The name of the hierarchical classification method, as in hclust. Should be one of "ward.D", "ward.D2", "single", "complete", "average" (= UPGMA), "mcquitty" (= WPGMA), "median" (= WPGMC), or "centroid" (= UPGMC).

randomize

A boolean indicating whether the dissimilarity matrix should be randomized to account for the order of sites in the dissimilarity matrix.

n_runs

The number of trials for randomizing the dissimilarity matrix.

keep_trials

A boolean indicating whether all random trial results should be stored in the output object. Set to FALSE to save space if your dissimilarity object is large. Note that this cannot be set to TRUE if optimal_tree_method = "iterative_consensus_tree".

optimal_tree_method

A character string indicating how the final tree should be obtained from all trials. Possible values are "iterative_consensus_tree" (default), "best", and "consensus". We recommend "iterative_consensus_tree". See Details.

n_clust

An integer vector or a single integer indicating the number of clusters to be obtained from the hierarchical tree, or the output from bioregionalization_metrics. This parameter should not be used simultaneously with cut_height.

cut_height

A numeric vector indicating the height(s) at which the tree should be cut. This parameter should not be used simultaneously with n_clust.

find_h

A boolean indicating whether the height of the cut should be found for the requested n_clust.

h_max

A numeric value indicating the maximum possible tree height for the chosen index.

h_min

A numeric value indicating the minimum possible height in the tree for the chosen index.

consensus_p

A numeric value (applicable only if optimal_tree_method = "consensus") indicating the threshold proportion of trees that must support a region/cluster for it to be included in the final consensus tree.

verbose

A boolean (applicable only if optimal_tree_method = "iterative_consensus_tree") indicating whether to display progress messages. Set to FALSE to suppress these messages.

Value

A list of class bioregion.clusters with five slots:

  1. name: A character string containing the name of the algorithm.

  2. args: A list of input arguments as provided by the user.

  3. inputs: A list describing the characteristics of the clustering process.

  4. algorithm: A list containing all objects associated with the clustering procedure, such as the original cluster objects.

  5. clusters: A data.frame containing the clustering results.

In the algorithm slot, users can find the following elements:

  • trials: A list containing all randomization trials. Each trial includes the dissimilarity matrix with randomized site order, the associated tree, and the cophenetic correlation coefficient (Spearman) for that tree.

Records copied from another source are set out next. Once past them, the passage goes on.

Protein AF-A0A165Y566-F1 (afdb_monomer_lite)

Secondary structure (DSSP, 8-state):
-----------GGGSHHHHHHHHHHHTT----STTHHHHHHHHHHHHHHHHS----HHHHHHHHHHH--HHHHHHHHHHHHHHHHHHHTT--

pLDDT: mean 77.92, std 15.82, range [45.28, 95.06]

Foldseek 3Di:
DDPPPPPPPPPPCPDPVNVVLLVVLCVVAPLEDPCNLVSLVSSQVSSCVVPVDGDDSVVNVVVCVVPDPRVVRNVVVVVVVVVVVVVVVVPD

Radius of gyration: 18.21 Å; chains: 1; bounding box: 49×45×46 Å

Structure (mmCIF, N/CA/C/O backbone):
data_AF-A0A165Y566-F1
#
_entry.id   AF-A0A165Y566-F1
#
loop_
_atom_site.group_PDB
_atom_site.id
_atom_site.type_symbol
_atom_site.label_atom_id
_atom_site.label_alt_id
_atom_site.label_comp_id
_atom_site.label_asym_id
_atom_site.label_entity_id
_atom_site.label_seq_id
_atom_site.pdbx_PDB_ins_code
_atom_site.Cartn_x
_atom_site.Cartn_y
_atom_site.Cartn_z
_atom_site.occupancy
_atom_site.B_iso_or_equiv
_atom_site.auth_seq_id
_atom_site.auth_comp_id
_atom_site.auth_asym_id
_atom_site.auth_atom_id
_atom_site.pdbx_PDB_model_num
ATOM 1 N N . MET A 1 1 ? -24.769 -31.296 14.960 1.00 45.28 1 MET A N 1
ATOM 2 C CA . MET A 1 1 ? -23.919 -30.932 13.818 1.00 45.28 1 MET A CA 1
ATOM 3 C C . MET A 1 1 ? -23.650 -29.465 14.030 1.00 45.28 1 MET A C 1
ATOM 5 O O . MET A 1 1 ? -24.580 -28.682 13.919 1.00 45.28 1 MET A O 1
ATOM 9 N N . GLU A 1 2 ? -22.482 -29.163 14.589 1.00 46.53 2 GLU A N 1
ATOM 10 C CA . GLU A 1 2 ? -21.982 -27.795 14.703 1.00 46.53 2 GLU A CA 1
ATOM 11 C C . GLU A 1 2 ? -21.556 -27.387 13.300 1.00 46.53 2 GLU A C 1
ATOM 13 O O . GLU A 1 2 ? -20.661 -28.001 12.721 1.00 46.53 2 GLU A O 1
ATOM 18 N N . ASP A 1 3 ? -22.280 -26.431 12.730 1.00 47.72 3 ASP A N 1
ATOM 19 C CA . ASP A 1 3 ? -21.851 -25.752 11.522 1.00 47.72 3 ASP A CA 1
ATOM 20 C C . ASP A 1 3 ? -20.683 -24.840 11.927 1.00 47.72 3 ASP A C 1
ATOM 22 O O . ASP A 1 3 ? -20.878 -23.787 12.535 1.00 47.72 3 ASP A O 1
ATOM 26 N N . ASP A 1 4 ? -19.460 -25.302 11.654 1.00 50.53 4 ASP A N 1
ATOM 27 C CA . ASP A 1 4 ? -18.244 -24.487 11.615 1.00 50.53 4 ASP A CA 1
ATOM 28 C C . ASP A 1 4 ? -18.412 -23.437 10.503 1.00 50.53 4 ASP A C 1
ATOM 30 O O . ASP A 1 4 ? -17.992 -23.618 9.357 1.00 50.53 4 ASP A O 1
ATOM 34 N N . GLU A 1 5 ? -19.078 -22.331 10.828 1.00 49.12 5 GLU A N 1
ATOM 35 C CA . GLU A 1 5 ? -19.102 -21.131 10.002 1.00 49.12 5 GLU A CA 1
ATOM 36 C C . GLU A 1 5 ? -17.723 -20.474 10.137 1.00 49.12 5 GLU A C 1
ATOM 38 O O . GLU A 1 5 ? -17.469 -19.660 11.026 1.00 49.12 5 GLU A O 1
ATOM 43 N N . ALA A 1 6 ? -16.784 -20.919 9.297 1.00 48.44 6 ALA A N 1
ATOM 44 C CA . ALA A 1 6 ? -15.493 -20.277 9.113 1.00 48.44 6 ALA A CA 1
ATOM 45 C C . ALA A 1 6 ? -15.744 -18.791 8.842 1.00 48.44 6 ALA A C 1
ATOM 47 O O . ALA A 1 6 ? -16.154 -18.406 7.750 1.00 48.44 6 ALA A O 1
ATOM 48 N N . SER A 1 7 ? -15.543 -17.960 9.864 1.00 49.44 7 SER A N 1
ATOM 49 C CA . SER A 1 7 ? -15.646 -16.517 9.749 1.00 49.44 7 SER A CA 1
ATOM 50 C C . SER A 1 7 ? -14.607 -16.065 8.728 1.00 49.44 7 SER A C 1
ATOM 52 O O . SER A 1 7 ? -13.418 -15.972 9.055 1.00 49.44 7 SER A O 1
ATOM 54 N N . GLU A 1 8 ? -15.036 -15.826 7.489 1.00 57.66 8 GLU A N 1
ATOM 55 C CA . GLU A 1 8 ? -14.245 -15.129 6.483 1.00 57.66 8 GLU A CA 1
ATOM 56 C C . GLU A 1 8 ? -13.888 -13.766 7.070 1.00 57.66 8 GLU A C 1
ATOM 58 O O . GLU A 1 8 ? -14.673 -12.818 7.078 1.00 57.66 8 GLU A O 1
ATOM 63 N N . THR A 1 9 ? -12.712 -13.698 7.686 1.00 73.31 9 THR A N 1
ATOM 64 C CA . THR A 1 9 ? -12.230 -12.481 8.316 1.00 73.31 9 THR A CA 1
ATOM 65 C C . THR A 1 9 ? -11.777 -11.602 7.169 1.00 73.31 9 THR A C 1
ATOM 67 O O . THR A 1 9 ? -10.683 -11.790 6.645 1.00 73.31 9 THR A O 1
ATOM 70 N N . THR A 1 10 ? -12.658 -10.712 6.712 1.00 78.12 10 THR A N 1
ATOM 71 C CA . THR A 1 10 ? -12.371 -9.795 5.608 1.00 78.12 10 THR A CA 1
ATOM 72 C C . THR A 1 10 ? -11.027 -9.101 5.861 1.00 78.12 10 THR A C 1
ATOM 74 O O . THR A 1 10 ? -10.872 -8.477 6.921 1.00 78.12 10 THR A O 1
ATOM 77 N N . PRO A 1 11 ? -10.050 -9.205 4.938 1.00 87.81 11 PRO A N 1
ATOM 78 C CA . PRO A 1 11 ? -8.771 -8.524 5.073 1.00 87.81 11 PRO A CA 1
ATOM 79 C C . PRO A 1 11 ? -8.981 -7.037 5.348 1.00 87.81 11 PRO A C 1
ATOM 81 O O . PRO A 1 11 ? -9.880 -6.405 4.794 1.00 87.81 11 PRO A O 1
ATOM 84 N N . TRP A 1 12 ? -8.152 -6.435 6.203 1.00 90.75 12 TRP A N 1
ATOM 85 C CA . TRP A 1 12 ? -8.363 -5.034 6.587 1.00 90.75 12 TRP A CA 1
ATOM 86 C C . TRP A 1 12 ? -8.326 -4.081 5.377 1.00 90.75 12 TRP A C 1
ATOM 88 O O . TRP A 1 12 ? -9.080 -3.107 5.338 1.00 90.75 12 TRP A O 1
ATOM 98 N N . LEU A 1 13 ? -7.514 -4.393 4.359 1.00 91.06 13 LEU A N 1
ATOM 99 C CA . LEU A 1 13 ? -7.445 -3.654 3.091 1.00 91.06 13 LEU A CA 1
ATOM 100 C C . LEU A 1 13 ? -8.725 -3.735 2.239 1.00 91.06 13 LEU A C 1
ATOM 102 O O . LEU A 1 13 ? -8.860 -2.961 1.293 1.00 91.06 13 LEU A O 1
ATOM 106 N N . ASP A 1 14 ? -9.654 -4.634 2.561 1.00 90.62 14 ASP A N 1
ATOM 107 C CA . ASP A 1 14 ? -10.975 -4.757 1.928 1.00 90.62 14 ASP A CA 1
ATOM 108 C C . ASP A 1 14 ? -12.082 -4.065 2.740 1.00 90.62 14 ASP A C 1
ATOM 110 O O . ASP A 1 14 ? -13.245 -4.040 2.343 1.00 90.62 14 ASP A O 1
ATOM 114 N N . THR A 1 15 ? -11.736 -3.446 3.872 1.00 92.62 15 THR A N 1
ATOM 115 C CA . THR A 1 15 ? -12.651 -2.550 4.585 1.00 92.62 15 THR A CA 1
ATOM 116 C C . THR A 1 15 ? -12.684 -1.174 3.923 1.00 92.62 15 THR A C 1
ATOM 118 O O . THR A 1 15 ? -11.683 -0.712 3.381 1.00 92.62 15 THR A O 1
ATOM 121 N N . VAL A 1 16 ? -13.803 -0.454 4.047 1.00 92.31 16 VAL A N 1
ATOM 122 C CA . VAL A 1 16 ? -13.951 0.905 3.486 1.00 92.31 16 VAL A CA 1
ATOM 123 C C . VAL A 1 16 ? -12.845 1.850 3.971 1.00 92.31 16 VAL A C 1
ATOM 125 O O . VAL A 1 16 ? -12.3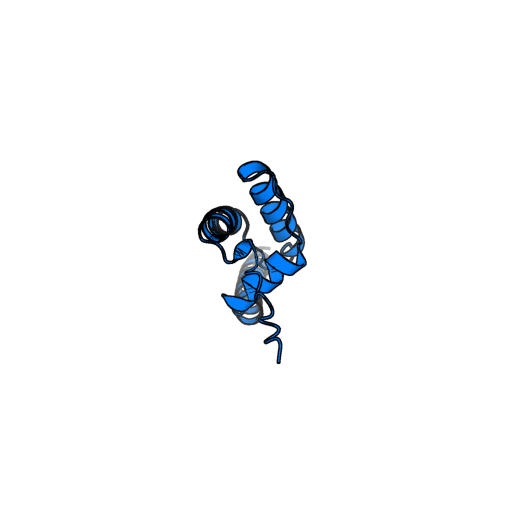02 2.635 3.196 1.00 92.31 16 VAL A O 1
ATOM 128 N N . GLU A 1 17 ? -12.489 1.778 5.255 1.00 91.81 17 GLU A N 1
ATOM 129 C CA . GLU A 1 17 ? -11.406 2.587 5.817 1.00 91.81 17 GLU A CA 1
ATOM 130 C C . GLU A 1 17 ? -10.049 2.207 5.206 1.00 91.81 17 GLU A C 1
ATOM 132 O O . GLU A 1 17 ? -9.308 3.089 4.760 1.00 91.81 17 GLU A O 1
ATOM 137 N N . GLY A 1 18 ? -9.753 0.904 5.143 1.00 92.94 18 GLY A N 1
ATOM 138 C CA . GLY A 1 18 ? -8.523 0.379 4.558 1.00 92.94 18 GLY A CA 1
ATOM 139 C C . GLY A 1 18 ? -8.363 0.780 3.097 1.00 92.94 18 GLY A C 1
ATOM 140 O O . GLY A 1 18 ? -7.317 1.308 2.717 1.00 92.94 18 GLY A O 1
ATOM 141 N N . GLU A 1 19 ? -9.422 0.647 2.301 1.00 93.31 19 GLU A N 1
ATOM 142 C CA . GLU A 1 19 ? -9.437 1.038 0.893 1.00 93.31 19 GLU A CA 1
ATOM 143 C C . GLU A 1 19 ? -9.181 2.533 0.701 1.00 93.31 19 GLU A C 1
ATOM 145 O O . GLU A 1 19 ? -8.341 2.921 -0.112 1.00 93.31 19 GLU A O 1
ATOM 150 N N . ILE A 1 20 ? -9.842 3.402 1.473 1.00 93.44 20 ILE A N 1
ATOM 151 C CA . ILE A 1 20 ? -9.642 4.856 1.370 1.00 93.44 20 ILE A CA 1
ATOM 152 C C . ILE A 1 20 ? -8.174 5.220 1.614 1.00 93.44 20 ILE A C 1
ATOM 154 O O . ILE A 1 20 ? -7.594 6.025 0.874 1.00 93.44 20 ILE A O 1
ATOM 158 N N . VAL A 1 21 ? -7.560 4.650 2.652 1.00 94.00 21 VAL A N 1
ATOM 159 C CA . VAL A 1 21 ? -6.157 4.919 2.994 1.00 94.00 21 VAL A CA 1
ATOM 160 C C . VAL A 1 21 ? -5.226 4.333 1.932 1.00 94.00 21 VAL A C 1
ATOM 162 O O . VAL A 1 21 ? -4.316 5.028 1.464 1.00 94.00 21 VAL A O 1
ATOM 165 N N . PHE A 1 22 ? -5.487 3.101 1.496 1.00 92.44 22 PHE A N 1
ATOM 166 C CA . PHE A 1 22 ? -4.745 2.418 0.442 1.00 92.44 22 PHE A CA 1
ATOM 167 C C . PHE A 1 22 ? -4.749 3.216 -0.867 1.00 92.44 22 PHE A C 1
ATOM 169 O O . PHE A 1 22 ? -3.687 3.481 -1.435 1.00 92.44 22 PHE A O 1
ATOM 176 N N . PHE A 1 23 ? -5.909 3.685 -1.332 1.00 90.88 23 PHE A N 1
ATOM 177 C CA . PHE A 1 23 ? -6.001 4.473 -2.561 1.00 90.88 23 PHE A CA 1
ATOM 178 C C . PHE A 1 23 ? -5.301 5.824 -2.423 1.00 90.88 23 PHE A C 1
ATOM 180 O O . PHE A 1 23 ? -4.604 6.256 -3.341 1.00 90.88 23 PHE A O 1
ATOM 187 N N . ARG A 1 24 ? -5.391 6.481 -1.260 1.00 90.38 24 ARG A N 1
ATOM 188 C CA . ARG A 1 24 ? -4.635 7.718 -0.990 1.00 90.38 24 ARG A CA 1
ATOM 189 C C . ARG A 1 24 ? -3.122 7.502 -1.027 1.00 90.38 24 ARG A C 1
ATOM 191 O O . ARG A 1 24 ? -2.396 8.409 -1.436 1.00 90.38 24 ARG A O 1
ATOM 198 N N . ALA A 1 25 ? -2.636 6.345 -0.586 1.00 90.44 25 ALA A N 1
ATOM 199 C CA . ALA A 1 25 ? -1.222 5.975 -0.661 1.00 90.44 25 ALA A CA 1
ATOM 200 C C . ALA A 1 25 ? -0.795 5.639 -2.093 1.00 90.44 25 ALA A C 1
ATOM 202 O O . ALA A 1 25 ? 0.169 6.213 -2.598 1.00 90.44 25 ALA A O 1
ATOM 203 N N . SER A 1 26 ? -1.591 4.836 -2.790 1.00 86.56 26 SER A N 1
ATOM 204 C CA . SER A 1 26 ? -1.378 4.451 -4.191 1.00 86.56 26 SER A CA 1
ATOM 205 C C . SER A 1 26 ? -1.423 5.649 -5.150 1.00 86.56 26 SER A C 1
ATOM 207 O O . SER A 1 26 ? -0.725 5.703 -6.165 1.00 86.56 26 SER A O 1
ATOM 209 N N . MET A 1 27 ? -2.204 6.682 -4.815 1.00 83.94 27 MET A N 1
ATOM 210 C CA . MET A 1 27 ? -2.220 7.944 -5.555 1.00 83.94 27 MET A CA 1
ATOM 211 C C . MET A 1 27 ? -0.912 8.741 -5.438 1.00 83.94 27 MET A C 1
ATOM 213 O O . MET A 1 27 ? -0.630 9.558 -6.316 1.00 83.94 27 MET A O 1
ATOM 217 N N . ARG A 1 28 ? -0.099 8.500 -4.405 1.00 83.25 28 ARG A N 1
ATOM 218 C CA . ARG A 1 28 ? 1.182 9.187 -4.177 1.00 83.25 28 ARG A CA 1
ATOM 219 C C . ARG A 1 28 ? 2.391 8.354 -4.591 1.00 83.25 28 ARG A C 1
ATOM 221 O O . ARG A 1 28 ? 3.394 8.924 -5.001 1.00 83.25 28 ARG A O 1
ATOM 228 N N . ALA A 1 29 ? 2.285 7.031 -4.518 1.00 84.50 29 ALA A N 1
ATOM 229 C CA . ALA A 1 29 ? 3.309 6.091 -4.949 1.00 84.50 29 ALA A CA 1
ATOM 230 C C . ALA A 1 29 ? 2.688 5.073 -5.909 1.00 84.50 29 ALA A C 1
ATOM 232 O O . ALA A 1 29 ? 1.751 4.368 -5.552 1.00 84.50 29 ALA A O 1
ATOM 233 N N . ARG A 1 30 ? 3.201 5.010 -7.140 1.00 79.88 30 ARG A N 1
ATOM 234 C CA . ARG A 1 30 ? 2.736 4.065 -8.162 1.00 79.88 30 ARG A CA 1
ATOM 235 C C . ARG A 1 30 ? 3.701 2.879 -8.186 1.00 79.88 30 ARG A C 1
ATOM 237 O O . ARG A 1 30 ? 4.833 3.077 -8.618 1.00 79.88 30 ARG A O 1
ATOM 244 N N . PRO A 1 31 ? 3.312 1.673 -7.743 1.00 77.69 31 PRO A N 1
ATOM 245 C CA . PRO A 1 31 ? 4.200 0.511 -7.720 1.00 77.69 31 PRO A CA 1
ATOM 246 C C . PRO A 1 31 ? 4.359 -0.101 -9.117 1.00 77.69 31 PRO A C 1
ATOM 248 O O . PRO A 1 31 ? 3.973 -1.235 -9.367 1.00 77.69 31 PRO A O 1
ATOM 251 N N . VAL A 1 32 ? 4.934 0.673 -10.038 1.00 77.81 32 VAL A N 1
ATOM 252 C CA . VAL A 1 32 ? 5.184 0.287 -11.430 1.00 77.81 32 VAL A CA 1
ATOM 253 C C . VAL A 1 32 ? 6.643 0.531 -11.802 1.00 77.81 32 VAL A C 1
ATOM 255 O O . VAL A 1 32 ? 7.287 1.445 -11.284 1.00 77.81 32 VAL A O 1
ATOM 258 N N . GLY A 1 33 ? 7.164 -0.286 -12.717 1.00 74.31 33 GLY A N 1
ATOM 259 C CA . GLY A 1 33 ? 8.540 -0.184 -13.200 1.00 74.31 33 GLY A CA 1
ATOM 260 C C . GLY A 1 33 ? 9.598 -0.608 -12.173 1.00 74.31 33 GLY A C 1
ATOM 261 O O . GLY A 1 33 ? 9.326 -1.320 -11.207 1.00 74.31 33 GLY A O 1
ATOM 262 N N . ILE A 1 34 ? 10.834 -0.147 -12.384 1.00 77.38 34 ILE A N 1
ATOM 263 C CA . ILE A 1 34 ? 12.042 -0.627 -11.682 1.00 77.38 34 ILE A CA 1
ATOM 264 C C . ILE A 1 34 ? 11.949 -0.456 -10.155 1.00 77.38 34 ILE A C 1
ATOM 266 O O . ILE A 1 34 ? 12.441 -1.292 -9.399 1.00 77.38 34 ILE A O 1
ATOM 270 N N . HIS A 1 35 ? 11.286 0.601 -9.680 1.00 84.00 35 HIS A N 1
ATOM 271 C CA . HIS A 1 35 ? 11.217 0.943 -8.254 1.00 84.00 35 HIS A CA 1
ATOM 272 C C . HIS A 1 35 ? 9.936 0.458 -7.557 1.00 84.00 35 HIS A C 1
ATOM 274 O O . HIS A 1 35 ? 9.611 0.922 -6.463 1.00 84.00 35 HIS A O 1
ATOM 280 N N . ARG A 1 36 ? 9.208 -0.501 -8.146 1.00 84.81 36 ARG A N 1
ATOM 281 C CA . ARG A 1 36 ? 7.906 -0.965 -7.638 1.00 84.81 36 ARG A CA 1
ATOM 282 C C . ARG A 1 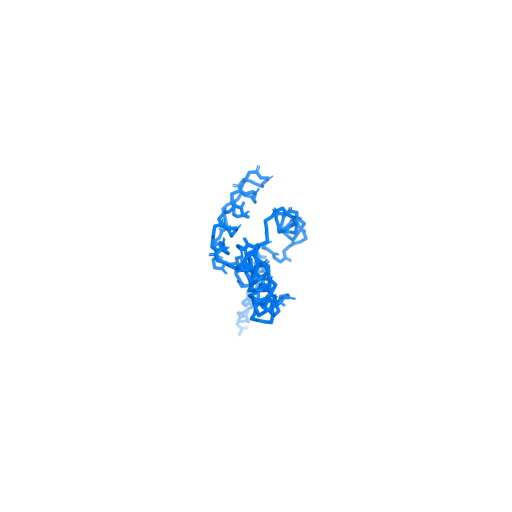36 ? 7.924 -1.433 -6.176 1.00 84.81 36 ARG A C 1
ATOM 284 O O . ARG A 1 36 ? 7.028 -1.083 -5.415 1.00 84.81 36 ARG A O 1
ATOM 291 N N . PHE A 1 37 ? 8.979 -2.134 -5.755 1.00 89.00 37 PHE A N 1
ATOM 292 C CA . PHE A 1 37 ? 9.135 -2.593 -4.369 1.00 89.00 37 PHE A CA 1
ATOM 293 C C . PHE A 1 37 ? 9.307 -1.427 -3.391 1.00 89.00 37 PHE A C 1
ATOM 295 O O . PHE A 1 37 ? 8.720 -1.428 -2.314 1.00 89.00 37 PHE A O 1
ATOM 302 N N . PHE A 1 38 ? 10.054 -0.393 -3.787 1.00 89.69 38 PHE A N 1
ATOM 303 C CA . PHE A 1 38 ? 10.221 0.809 -2.974 1.00 89.69 38 PHE A CA 1
ATOM 304 C C . PHE A 1 38 ? 8.897 1.564 -2.823 1.00 89.69 38 PHE A C 1
ATOM 306 O O . PHE A 1 38 ? 8.548 2.000 -1.729 1.00 89.69 38 PHE A O 1
ATOM 313 N N . HIS A 1 39 ? 8.113 1.655 -3.899 1.00 89.62 39 HIS A N 1
ATOM 314 C CA . HIS A 1 39 ? 6.785 2.258 -3.844 1.00 89.62 39 HIS A CA 1
ATOM 315 C C . HIS A 1 39 ? 5.824 1.499 -2.924 1.00 89.62 39 HIS A C 1
ATOM 317 O O . HIS A 1 39 ? 5.084 2.151 -2.191 1.00 89.62 39 HIS A O 1
ATOM 323 N N . VAL A 1 40 ? 5.871 0.163 -2.888 1.00 91.81 40 VAL A N 1
ATOM 324 C CA . VAL A 1 40 ? 5.089 -0.621 -1.916 1.00 91.81 40 VAL A CA 1
ATOM 325 C C . VAL A 1 40 ? 5.514 -0.325 -0.480 1.00 91.81 40 VAL A C 1
ATOM 327 O O . VAL A 1 40 ? 4.654 -0.060 0.355 1.00 91.81 40 VAL A O 1
ATOM 330 N N . VAL A 1 41 ? 6.815 -0.223 -0.198 1.00 93.62 41 VAL A N 1
ATOM 331 C CA . VAL A 1 41 ? 7.295 0.187 1.135 1.00 93.62 41 VAL A CA 1
ATOM 332 C C . VAL A 1 41 ? 6.804 1.593 1.506 1.00 93.62 41 VAL A C 1
ATOM 334 O O . VAL A 1 41 ? 6.380 1.823 2.639 1.00 93.62 41 VAL A O 1
ATOM 337 N N . CYS A 1 42 ? 6.792 2.540 0.562 1.00 92.50 42 CYS A N 1
ATOM 338 C CA . CYS A 1 42 ? 6.215 3.868 0.794 1.00 92.50 42 CYS A CA 1
ATOM 339 C C . CYS A 1 42 ? 4.710 3.813 1.098 1.00 92.50 42 CYS A C 1
ATOM 341 O O . CYS A 1 42 ? 4.226 4.584 1.928 1.00 92.50 42 CYS A O 1
ATOM 343 N N . ILE A 1 43 ? 3.969 2.918 0.439 1.00 92.56 43 ILE A N 1
ATOM 344 C CA . ILE A 1 43 ? 2.540 2.707 0.693 1.00 92.56 43 ILE A CA 1
ATOM 345 C C . ILE A 1 43 ? 2.329 2.150 2.104 1.00 92.56 43 ILE A C 1
ATOM 347 O O . ILE A 1 43 ? 1.524 2.711 2.849 1.00 92.56 43 ILE A O 1
ATOM 351 N N . MET A 1 44 ? 3.094 1.127 2.499 1.00 94.56 44 MET A N 1
ATOM 352 C CA . MET A 1 44 ? 3.053 0.547 3.848 1.00 94.56 44 MET A CA 1
ATOM 353 C C . MET A 1 44 ? 3.335 1.609 4.919 1.00 94.56 44 MET A C 1
ATOM 355 O O . MET A 1 44 ? 2.570 1.759 5.873 1.00 94.56 44 MET A O 1
ATOM 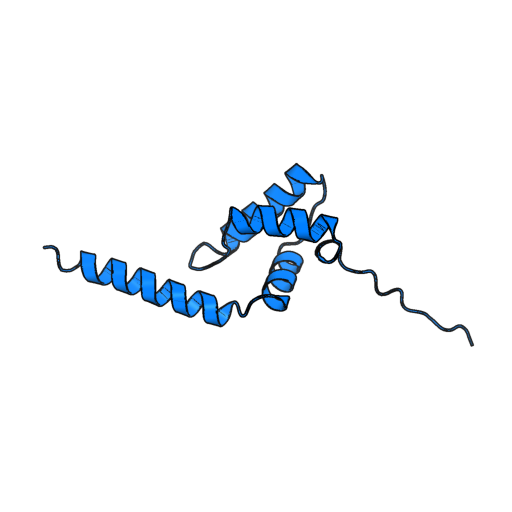359 N N . ASP A 1 45 ? 4.390 2.412 4.741 1.00 95.06 45 ASP A N 1
ATOM 360 C CA . ASP A 1 45 ? 4.734 3.479 5.685 1.00 95.06 45 ASP A CA 1
ATOM 361 C C . ASP A 1 45 ? 3.644 4.559 5.755 1.00 95.06 45 ASP A C 1
ATOM 363 O O . ASP A 1 45 ? 3.317 5.048 6.839 1.00 95.06 45 ASP A O 1
ATOM 367 N N . GLN A 1 46 ? 3.019 4.909 4.628 1.00 94.25 46 GLN A N 1
ATOM 368 C CA . GLN A 1 46 ? 1.918 5.867 4.625 1.00 94.25 46 GLN A CA 1
ATOM 369 C C . GLN A 1 46 ? 0.675 5.326 5.347 1.00 94.25 46 GLN A C 1
ATOM 371 O O . GLN A 1 46 ? 0.058 6.075 6.109 1.00 94.25 46 GLN A O 1
ATOM 376 N N . ILE A 1 47 ? 0.310 4.059 5.129 1.00 93.88 47 ILE A N 1
ATOM 377 C CA . ILE A 1 47 ? -0.811 3.410 5.826 1.00 93.88 47 ILE A CA 1
ATOM 378 C C . ILE A 1 47 ? -0.554 3.419 7.334 1.00 93.88 47 ILE A C 1
ATOM 380 O O . ILE A 1 47 ? -1.411 3.872 8.099 1.00 93.88 47 ILE A O 1
ATOM 384 N N . ARG A 1 48 ? 0.659 3.038 7.751 1.00 94.88 48 ARG A N 1
ATOM 385 C CA . ARG A 1 48 ? 1.074 3.055 9.156 1.00 94.88 48 ARG A CA 1
ATOM 386 C C . ARG A 1 48 ? 0.993 4.444 9.772 1.00 94.88 48 ARG A C 1
ATOM 388 O O . ARG A 1 48 ? 0.456 4.597 10.863 1.00 94.88 48 ARG A O 1
ATOM 395 N N . ARG A 1 49 ? 1.463 5.483 9.076 1.00 93.81 49 ARG A N 1
ATOM 396 C CA . ARG A 1 49 ? 1.388 6.870 9.572 1.00 93.81 49 ARG A CA 1
ATOM 397 C C . ARG A 1 49 ? -0.042 7.396 9.706 1.00 93.81 49 ARG A C 1
ATOM 399 O O . ARG A 1 49 ? -0.276 8.254 10.548 1.00 93.81 49 ARG A O 1
ATOM 406 N N . GLN A 1 50 ? -0.975 6.939 8.868 1.00 92.56 50 GLN A N 1
ATOM 407 C CA . GLN A 1 50 ? -2.362 7.424 8.883 1.00 92.56 50 GLN A CA 1
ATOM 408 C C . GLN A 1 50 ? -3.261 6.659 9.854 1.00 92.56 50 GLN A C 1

  • final.tree: An hclust object representing the final hierarchical tree to be used.

  • final.tree.coph.cor: The cophenetic correlation coefficient between the initial dissimilarity matrix and the final.tree.

Details

The function is based on hclust. The default method for the hierarchical tree is average, i.e. UPGMA as it has been recommended as the best method to generate a tree from beta diversity dissimilarity (Kreft & Jetz, 2010).

Clusters can be obtained by two methods:

  • Specifying a desired number of clusters in n_clust

  • Specifying one or several heights of cut in cut_height

To find an optimal number of clusters, see bioregionalization_metrics()

It is important to pay attention to the fact that the order of rows in the input distance matrix influences the tree topology as explained in Dapporto (2013). To address this, the function generates multiple trees by randomizing the distance matrix.

Two methods are available to obtain the final tree:

  • optimal_tree_method = "iterative_consensus_tree": The Iterative Hierarchical Consensus Tree (IHCT) method reconstructs a consensus tree by iteratively splitting the dataset into two subclusters based on the pairwise dissimilarity of sites across n_runs trees based on n_runs randomizations of the distance matrix. At each iteration, it identifies the majority membership of sites into two stable groups across all trees, calculates the height based on the selected linkage method (method), and enforces monotonic constraints on node heights to produce a coherent tree structure. This approach provides a robust, hierarchical representation of site relationships, balancing cluster stability and hierarchical constraints.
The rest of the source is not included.